Description
Data System Reliability Engineer (dSRE)
Role Overview:
A crucial role in CME's Cloud data transformation, the data SRE will be aligned to data product pods ensuring that our data infrastructure is reliable, scalable, and efficient as the GCP data footprint expands rapidly.
Accountabilities:
- Automate data tasks on GCP
- Work with data domain owners, data scientists, and other stakeholders to ensure effective data consumption on GCP
- Design, build, secure, and maintain data infrastructure, including data pipelines, databases, data warehouses, and data processing platforms on GCP
- Measure and monitor the quality of data on GCP data platforms
- Implement robust monitoring and alerting systems to proactively identify and resolve issues in data systems. Respond to incidents promptly to minimize downtime and data loss.
- Develop automation scripts and tools to streamline data operations and make them scalable to accommodate growing data volumes and user traffic.
- Optimize data systems to ensure efficient data processing, reduce latency, and improve overall system performance.
- Collaborate with data and infrastructure teams to forecast data growth and plan for future capacity requirements.
- Ensure data security and compliance with data protection regulations. Implement best practices for data access controls and encryption.
- Collaborate with data engineers, data scientists, and software engineers to understand data requirements, troubleshoot issues, and support data-driven initiatives.
- Continuously assess and improve data infrastructure and data processes to enhance reliability, efficiency, and performance.
- Maintain clear and up-to-date documentation related to data systems, configurations, and standard operating procedures.
Qualifications:
- Bachelor's or Master's degree in Computer Science, Software Engineering, Data Science or related field, or equivalent practical experience
- Experience as a Data Site Reliability Engineer or similar role, focusing on data infrastructure management
- Proficiency in data technologies, such as relational databases, data warehousing, big data platforms (e.g., Hadoop, Spark), data streaming (e.g., Kafka), and cloud services (e.g., AWS, GCP, Azure)

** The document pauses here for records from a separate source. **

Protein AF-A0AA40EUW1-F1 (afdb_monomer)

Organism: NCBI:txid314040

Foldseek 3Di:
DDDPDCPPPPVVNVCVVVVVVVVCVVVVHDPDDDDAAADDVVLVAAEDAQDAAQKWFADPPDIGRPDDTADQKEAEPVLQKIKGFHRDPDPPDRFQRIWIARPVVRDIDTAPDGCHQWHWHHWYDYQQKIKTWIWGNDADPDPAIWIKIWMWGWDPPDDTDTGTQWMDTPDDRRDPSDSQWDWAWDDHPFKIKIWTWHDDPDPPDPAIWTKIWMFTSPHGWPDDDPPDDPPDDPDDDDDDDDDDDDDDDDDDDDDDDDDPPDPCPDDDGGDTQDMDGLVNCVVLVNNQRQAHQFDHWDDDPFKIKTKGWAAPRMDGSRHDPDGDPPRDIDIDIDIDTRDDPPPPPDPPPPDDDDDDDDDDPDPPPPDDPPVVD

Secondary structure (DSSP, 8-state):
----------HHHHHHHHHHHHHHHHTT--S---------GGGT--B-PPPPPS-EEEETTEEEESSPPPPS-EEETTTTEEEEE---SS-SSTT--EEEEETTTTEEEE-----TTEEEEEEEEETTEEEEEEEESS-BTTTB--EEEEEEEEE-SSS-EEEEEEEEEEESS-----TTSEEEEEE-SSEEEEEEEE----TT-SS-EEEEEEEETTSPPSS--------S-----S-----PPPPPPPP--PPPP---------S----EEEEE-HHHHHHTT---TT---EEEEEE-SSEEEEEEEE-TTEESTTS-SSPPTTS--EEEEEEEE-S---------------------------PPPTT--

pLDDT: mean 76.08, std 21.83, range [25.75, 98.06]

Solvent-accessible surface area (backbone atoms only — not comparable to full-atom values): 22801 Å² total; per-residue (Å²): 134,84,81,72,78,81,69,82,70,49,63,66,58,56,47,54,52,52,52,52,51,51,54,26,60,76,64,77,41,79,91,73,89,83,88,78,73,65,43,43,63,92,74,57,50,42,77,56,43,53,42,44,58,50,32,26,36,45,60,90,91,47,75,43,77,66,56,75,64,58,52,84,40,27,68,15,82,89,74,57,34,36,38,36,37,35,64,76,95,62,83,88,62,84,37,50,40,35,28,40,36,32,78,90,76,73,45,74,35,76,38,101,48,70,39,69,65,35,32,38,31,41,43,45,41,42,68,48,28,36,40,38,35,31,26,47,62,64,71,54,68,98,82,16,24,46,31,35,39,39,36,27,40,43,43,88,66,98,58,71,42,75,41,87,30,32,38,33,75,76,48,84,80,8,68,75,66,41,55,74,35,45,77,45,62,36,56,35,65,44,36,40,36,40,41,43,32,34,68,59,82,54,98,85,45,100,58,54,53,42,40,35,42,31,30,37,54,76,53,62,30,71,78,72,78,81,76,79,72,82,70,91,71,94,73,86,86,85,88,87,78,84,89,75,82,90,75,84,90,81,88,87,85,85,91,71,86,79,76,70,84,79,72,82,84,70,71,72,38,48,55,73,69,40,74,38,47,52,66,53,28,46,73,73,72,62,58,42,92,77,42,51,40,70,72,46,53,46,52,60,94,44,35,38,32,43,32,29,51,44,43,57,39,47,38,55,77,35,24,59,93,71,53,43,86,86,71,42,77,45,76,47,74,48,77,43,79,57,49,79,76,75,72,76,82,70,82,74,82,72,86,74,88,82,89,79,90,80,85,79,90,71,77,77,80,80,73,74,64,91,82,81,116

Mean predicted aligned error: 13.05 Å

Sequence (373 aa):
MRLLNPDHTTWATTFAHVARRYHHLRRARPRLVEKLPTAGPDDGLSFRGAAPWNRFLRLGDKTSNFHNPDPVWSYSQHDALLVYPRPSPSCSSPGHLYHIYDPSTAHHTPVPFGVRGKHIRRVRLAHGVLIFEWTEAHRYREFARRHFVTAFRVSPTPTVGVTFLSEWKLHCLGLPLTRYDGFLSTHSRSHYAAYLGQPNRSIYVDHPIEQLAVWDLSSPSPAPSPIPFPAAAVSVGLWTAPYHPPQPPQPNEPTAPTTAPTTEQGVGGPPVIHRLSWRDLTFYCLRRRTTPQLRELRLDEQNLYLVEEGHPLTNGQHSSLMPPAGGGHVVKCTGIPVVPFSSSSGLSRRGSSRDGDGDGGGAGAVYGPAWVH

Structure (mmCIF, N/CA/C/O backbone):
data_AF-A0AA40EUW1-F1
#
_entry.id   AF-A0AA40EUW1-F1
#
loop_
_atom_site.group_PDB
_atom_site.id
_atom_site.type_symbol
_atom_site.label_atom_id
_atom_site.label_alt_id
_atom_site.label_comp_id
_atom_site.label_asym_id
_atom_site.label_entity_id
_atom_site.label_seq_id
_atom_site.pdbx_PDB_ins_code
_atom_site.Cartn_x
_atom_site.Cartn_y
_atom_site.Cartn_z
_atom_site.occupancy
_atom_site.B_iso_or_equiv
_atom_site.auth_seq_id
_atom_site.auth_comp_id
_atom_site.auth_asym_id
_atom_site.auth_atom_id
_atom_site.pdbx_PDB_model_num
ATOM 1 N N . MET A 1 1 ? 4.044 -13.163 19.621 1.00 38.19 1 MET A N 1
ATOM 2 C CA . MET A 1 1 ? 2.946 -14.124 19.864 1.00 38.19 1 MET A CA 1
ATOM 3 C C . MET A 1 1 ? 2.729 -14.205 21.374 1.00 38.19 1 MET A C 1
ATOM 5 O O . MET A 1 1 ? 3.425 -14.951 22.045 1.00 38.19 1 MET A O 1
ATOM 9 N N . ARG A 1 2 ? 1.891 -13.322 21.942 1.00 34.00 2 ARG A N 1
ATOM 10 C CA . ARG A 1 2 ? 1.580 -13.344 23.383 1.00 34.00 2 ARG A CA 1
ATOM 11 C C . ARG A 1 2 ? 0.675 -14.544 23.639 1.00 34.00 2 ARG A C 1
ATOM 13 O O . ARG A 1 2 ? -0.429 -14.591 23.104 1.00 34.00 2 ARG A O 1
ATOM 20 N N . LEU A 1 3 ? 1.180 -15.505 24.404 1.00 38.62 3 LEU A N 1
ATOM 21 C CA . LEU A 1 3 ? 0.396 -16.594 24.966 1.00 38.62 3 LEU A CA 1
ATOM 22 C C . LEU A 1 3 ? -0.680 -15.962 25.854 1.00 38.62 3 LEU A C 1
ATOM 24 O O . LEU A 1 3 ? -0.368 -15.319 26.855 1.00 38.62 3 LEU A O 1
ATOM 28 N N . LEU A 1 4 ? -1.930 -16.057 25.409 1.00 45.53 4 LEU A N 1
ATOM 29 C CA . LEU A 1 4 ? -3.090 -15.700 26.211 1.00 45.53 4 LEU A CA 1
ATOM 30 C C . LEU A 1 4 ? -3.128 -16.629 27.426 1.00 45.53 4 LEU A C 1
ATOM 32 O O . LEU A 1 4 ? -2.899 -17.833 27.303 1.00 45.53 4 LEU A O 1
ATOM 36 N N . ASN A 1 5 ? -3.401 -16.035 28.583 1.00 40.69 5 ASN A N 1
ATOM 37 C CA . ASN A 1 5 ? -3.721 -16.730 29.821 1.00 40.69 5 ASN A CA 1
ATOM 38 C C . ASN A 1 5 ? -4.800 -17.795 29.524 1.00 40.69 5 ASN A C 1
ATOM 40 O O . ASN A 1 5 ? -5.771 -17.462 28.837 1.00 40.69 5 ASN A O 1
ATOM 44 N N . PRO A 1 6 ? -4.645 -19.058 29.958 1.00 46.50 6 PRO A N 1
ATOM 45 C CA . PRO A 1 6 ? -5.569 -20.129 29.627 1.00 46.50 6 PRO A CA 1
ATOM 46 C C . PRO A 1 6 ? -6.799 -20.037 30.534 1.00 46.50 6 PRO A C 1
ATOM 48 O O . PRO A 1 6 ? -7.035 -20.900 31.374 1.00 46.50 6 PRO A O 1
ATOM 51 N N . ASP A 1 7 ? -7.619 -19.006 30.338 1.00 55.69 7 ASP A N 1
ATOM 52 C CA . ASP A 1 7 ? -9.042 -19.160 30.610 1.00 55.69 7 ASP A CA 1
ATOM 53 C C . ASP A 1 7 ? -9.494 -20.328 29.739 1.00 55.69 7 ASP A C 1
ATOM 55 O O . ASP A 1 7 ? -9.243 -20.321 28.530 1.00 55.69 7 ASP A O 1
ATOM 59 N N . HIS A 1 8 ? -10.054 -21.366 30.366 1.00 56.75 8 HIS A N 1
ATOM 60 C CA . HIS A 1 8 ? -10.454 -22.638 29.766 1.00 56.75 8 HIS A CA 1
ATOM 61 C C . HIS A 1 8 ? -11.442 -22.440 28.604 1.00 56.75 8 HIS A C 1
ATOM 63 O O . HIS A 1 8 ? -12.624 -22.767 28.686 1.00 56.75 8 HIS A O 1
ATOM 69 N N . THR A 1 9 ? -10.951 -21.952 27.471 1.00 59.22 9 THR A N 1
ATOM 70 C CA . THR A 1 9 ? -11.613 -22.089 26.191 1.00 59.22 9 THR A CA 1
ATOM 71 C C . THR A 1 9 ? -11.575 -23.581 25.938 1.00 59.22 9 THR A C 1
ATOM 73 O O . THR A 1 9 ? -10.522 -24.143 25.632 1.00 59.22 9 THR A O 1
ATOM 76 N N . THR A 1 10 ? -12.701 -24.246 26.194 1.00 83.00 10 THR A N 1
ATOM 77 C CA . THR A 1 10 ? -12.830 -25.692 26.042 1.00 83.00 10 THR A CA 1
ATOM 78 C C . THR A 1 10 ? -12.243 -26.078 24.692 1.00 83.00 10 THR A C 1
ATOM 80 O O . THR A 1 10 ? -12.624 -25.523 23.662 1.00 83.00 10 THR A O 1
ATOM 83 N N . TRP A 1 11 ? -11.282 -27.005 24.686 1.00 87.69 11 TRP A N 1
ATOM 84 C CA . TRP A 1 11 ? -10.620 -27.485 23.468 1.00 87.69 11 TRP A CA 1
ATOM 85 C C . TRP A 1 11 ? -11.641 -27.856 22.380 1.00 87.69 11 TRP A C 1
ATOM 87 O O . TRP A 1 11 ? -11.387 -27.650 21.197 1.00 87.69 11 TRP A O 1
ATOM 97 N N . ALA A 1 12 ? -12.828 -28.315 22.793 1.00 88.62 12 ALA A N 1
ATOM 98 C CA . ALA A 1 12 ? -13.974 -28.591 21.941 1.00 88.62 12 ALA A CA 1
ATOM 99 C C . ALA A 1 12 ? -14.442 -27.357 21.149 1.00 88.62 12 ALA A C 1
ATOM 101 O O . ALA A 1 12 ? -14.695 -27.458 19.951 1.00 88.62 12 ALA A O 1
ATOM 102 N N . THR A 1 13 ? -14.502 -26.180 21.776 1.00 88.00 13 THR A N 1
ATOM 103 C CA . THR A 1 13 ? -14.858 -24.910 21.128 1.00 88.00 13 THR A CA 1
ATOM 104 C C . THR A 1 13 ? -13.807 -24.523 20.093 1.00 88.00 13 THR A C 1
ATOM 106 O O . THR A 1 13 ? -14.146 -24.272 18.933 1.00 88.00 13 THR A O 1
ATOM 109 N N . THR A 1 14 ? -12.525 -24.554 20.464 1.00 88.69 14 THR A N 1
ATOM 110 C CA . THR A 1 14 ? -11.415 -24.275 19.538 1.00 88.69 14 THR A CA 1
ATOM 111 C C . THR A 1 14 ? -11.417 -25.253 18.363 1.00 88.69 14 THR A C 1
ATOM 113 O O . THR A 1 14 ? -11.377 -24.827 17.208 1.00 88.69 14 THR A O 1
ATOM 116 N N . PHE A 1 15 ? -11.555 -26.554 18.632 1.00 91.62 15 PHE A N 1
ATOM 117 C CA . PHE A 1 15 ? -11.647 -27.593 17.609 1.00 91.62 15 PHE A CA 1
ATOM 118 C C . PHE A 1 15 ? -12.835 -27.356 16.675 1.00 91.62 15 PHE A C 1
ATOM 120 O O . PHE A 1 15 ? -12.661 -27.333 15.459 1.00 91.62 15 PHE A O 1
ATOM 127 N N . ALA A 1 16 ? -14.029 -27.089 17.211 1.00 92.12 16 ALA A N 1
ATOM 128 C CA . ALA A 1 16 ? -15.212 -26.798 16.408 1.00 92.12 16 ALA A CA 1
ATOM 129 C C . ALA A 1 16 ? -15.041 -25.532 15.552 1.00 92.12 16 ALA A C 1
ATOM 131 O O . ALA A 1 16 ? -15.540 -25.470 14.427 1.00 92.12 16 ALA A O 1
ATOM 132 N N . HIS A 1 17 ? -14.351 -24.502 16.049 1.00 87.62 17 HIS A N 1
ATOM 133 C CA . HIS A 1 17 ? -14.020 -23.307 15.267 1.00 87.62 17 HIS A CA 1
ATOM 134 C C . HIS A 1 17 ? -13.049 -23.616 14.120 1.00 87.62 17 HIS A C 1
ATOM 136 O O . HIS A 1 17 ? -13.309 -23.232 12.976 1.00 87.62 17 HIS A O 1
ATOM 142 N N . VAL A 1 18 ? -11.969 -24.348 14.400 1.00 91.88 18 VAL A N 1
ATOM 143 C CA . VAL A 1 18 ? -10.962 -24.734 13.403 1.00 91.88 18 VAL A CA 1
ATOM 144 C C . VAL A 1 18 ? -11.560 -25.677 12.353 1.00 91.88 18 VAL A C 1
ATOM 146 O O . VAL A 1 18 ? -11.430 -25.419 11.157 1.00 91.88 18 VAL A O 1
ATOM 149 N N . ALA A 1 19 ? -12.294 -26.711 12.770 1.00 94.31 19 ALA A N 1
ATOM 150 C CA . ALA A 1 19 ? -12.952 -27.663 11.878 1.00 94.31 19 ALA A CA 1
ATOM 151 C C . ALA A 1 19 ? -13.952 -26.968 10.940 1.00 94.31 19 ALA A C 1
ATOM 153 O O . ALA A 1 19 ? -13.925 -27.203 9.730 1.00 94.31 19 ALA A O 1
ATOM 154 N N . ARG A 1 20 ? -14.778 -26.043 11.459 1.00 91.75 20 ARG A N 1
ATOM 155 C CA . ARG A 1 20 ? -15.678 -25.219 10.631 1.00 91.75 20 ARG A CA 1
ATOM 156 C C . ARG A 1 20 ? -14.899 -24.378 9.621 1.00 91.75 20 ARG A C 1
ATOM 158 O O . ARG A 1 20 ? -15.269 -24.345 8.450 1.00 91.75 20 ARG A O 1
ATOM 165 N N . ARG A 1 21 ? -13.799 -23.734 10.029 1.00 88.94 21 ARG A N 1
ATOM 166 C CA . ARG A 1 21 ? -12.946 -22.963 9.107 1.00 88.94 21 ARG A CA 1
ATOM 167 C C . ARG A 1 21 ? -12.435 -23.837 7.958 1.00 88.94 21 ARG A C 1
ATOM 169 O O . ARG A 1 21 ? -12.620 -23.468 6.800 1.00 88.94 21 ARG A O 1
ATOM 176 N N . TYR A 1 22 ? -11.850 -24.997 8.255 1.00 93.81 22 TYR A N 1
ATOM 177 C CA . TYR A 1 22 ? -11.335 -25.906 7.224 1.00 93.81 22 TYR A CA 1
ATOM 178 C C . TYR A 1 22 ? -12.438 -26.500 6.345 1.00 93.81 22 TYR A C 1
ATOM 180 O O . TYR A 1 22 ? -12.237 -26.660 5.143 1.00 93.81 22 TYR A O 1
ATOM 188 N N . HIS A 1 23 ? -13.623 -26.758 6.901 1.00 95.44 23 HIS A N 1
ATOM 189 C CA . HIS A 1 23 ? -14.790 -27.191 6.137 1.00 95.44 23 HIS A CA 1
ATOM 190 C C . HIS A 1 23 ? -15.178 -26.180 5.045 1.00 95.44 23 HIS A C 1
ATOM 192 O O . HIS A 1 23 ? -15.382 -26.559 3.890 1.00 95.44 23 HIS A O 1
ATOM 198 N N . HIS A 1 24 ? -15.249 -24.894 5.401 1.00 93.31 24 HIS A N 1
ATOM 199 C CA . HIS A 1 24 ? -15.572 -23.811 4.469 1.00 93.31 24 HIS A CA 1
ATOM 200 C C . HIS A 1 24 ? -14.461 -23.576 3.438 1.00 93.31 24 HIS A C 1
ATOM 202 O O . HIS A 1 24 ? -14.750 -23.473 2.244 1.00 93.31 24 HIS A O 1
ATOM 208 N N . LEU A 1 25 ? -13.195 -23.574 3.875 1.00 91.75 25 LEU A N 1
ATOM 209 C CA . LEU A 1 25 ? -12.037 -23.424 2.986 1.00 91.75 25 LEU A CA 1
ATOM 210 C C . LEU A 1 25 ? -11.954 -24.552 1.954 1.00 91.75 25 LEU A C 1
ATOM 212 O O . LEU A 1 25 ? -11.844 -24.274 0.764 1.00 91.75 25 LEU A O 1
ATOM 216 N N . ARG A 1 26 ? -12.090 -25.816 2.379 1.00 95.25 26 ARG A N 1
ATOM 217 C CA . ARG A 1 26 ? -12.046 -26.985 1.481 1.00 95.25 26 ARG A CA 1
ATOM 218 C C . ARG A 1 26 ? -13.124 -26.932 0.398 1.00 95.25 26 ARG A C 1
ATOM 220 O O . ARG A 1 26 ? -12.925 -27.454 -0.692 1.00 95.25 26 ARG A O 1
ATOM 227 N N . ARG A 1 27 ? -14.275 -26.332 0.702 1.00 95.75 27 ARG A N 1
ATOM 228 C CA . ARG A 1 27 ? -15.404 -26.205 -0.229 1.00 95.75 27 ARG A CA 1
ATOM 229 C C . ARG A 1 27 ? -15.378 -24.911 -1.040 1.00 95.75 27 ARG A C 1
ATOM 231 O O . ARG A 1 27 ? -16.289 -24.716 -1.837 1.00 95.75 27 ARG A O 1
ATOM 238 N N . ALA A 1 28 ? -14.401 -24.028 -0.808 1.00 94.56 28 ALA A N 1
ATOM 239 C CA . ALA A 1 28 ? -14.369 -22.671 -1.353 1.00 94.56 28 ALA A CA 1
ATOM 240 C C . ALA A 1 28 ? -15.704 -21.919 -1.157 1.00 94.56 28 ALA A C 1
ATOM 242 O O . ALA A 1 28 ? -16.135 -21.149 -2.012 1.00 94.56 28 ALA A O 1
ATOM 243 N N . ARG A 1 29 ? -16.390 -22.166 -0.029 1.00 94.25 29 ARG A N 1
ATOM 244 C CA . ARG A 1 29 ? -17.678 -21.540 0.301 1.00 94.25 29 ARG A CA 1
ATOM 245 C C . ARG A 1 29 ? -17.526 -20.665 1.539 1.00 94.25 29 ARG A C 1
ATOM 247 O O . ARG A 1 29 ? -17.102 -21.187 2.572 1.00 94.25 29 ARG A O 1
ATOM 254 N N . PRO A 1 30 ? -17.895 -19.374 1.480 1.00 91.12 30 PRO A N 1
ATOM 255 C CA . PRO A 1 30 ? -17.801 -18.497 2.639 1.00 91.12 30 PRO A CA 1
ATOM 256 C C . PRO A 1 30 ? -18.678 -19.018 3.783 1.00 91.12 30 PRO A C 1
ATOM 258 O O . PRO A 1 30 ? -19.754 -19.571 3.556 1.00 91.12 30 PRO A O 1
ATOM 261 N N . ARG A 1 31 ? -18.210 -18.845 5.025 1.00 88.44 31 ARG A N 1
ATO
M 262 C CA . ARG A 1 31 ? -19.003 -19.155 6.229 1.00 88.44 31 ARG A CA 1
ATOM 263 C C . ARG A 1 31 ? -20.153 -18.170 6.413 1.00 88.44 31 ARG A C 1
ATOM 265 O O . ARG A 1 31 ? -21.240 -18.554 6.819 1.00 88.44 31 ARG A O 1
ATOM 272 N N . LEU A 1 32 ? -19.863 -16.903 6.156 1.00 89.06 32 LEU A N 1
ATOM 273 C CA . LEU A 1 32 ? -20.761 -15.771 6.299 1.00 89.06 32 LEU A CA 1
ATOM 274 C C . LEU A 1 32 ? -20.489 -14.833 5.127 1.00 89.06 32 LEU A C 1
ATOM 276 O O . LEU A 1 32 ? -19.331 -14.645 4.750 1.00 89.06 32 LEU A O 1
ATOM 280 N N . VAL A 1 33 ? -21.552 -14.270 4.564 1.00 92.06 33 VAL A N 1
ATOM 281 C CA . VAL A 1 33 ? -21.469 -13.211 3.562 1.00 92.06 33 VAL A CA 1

- Programming skills in Python, Java, or Scala, with automation and scripting experience
- Experience with containerization and orchestration tools like Docker and Kubernetes is a plus
- Experience with data governance, security, and compliance best practices
- Understanding of software development methodologies, version control (e.g., Git), and CI/CD pipelines
- Analytical and problem-solving skills with a proactive approach to issues
- Excellent communication and collaboration skills
- Background in cloud computing and data-intensive applications, especially Google Cloud Platform
- 3+ years in data engineering or data science
- Experience with data quality assurance and testing
- Knowledge of GCP data services (BigQuery, Dataflow, Data Fusion, Dataproc, Cloud Composer, Pub/Sub, Cloud Storage)
- Understanding of logging and monitoring tools such as Cloud Logging, ELK Stack, etc.
- Ability to learn new technologies, including open source and cloud-native offerings
- Knowledge of AI and ML tools is a plus
- Google Associate Cloud Engineer or Data Engineer certification is a plus
Responsibilities:
- Automate infrastructure provisioning using tools like Terraform and KCC
- Build self-service capabilities for development teams to improve time-to-market and promote cloud adoption
- Create CI/CD pipelines with Jenkins, Bitbucket/Git
- Create monitoring dashboards using Splunk, Prometheus, Grafana
- Write unit tests in Go/Python/Java
- Collaborate with a globally distributed team
CME Group: Where Futures Are Made
CME Group (www.cmegroup.com) is the world's leading derivatives marketplace. Here, you can impact markets worldwide, transform industries, and build a career shaping tomorrow. We invest in your success and you own it, working alongside leading experts. We embrace diversity and are an equal opportunity employer.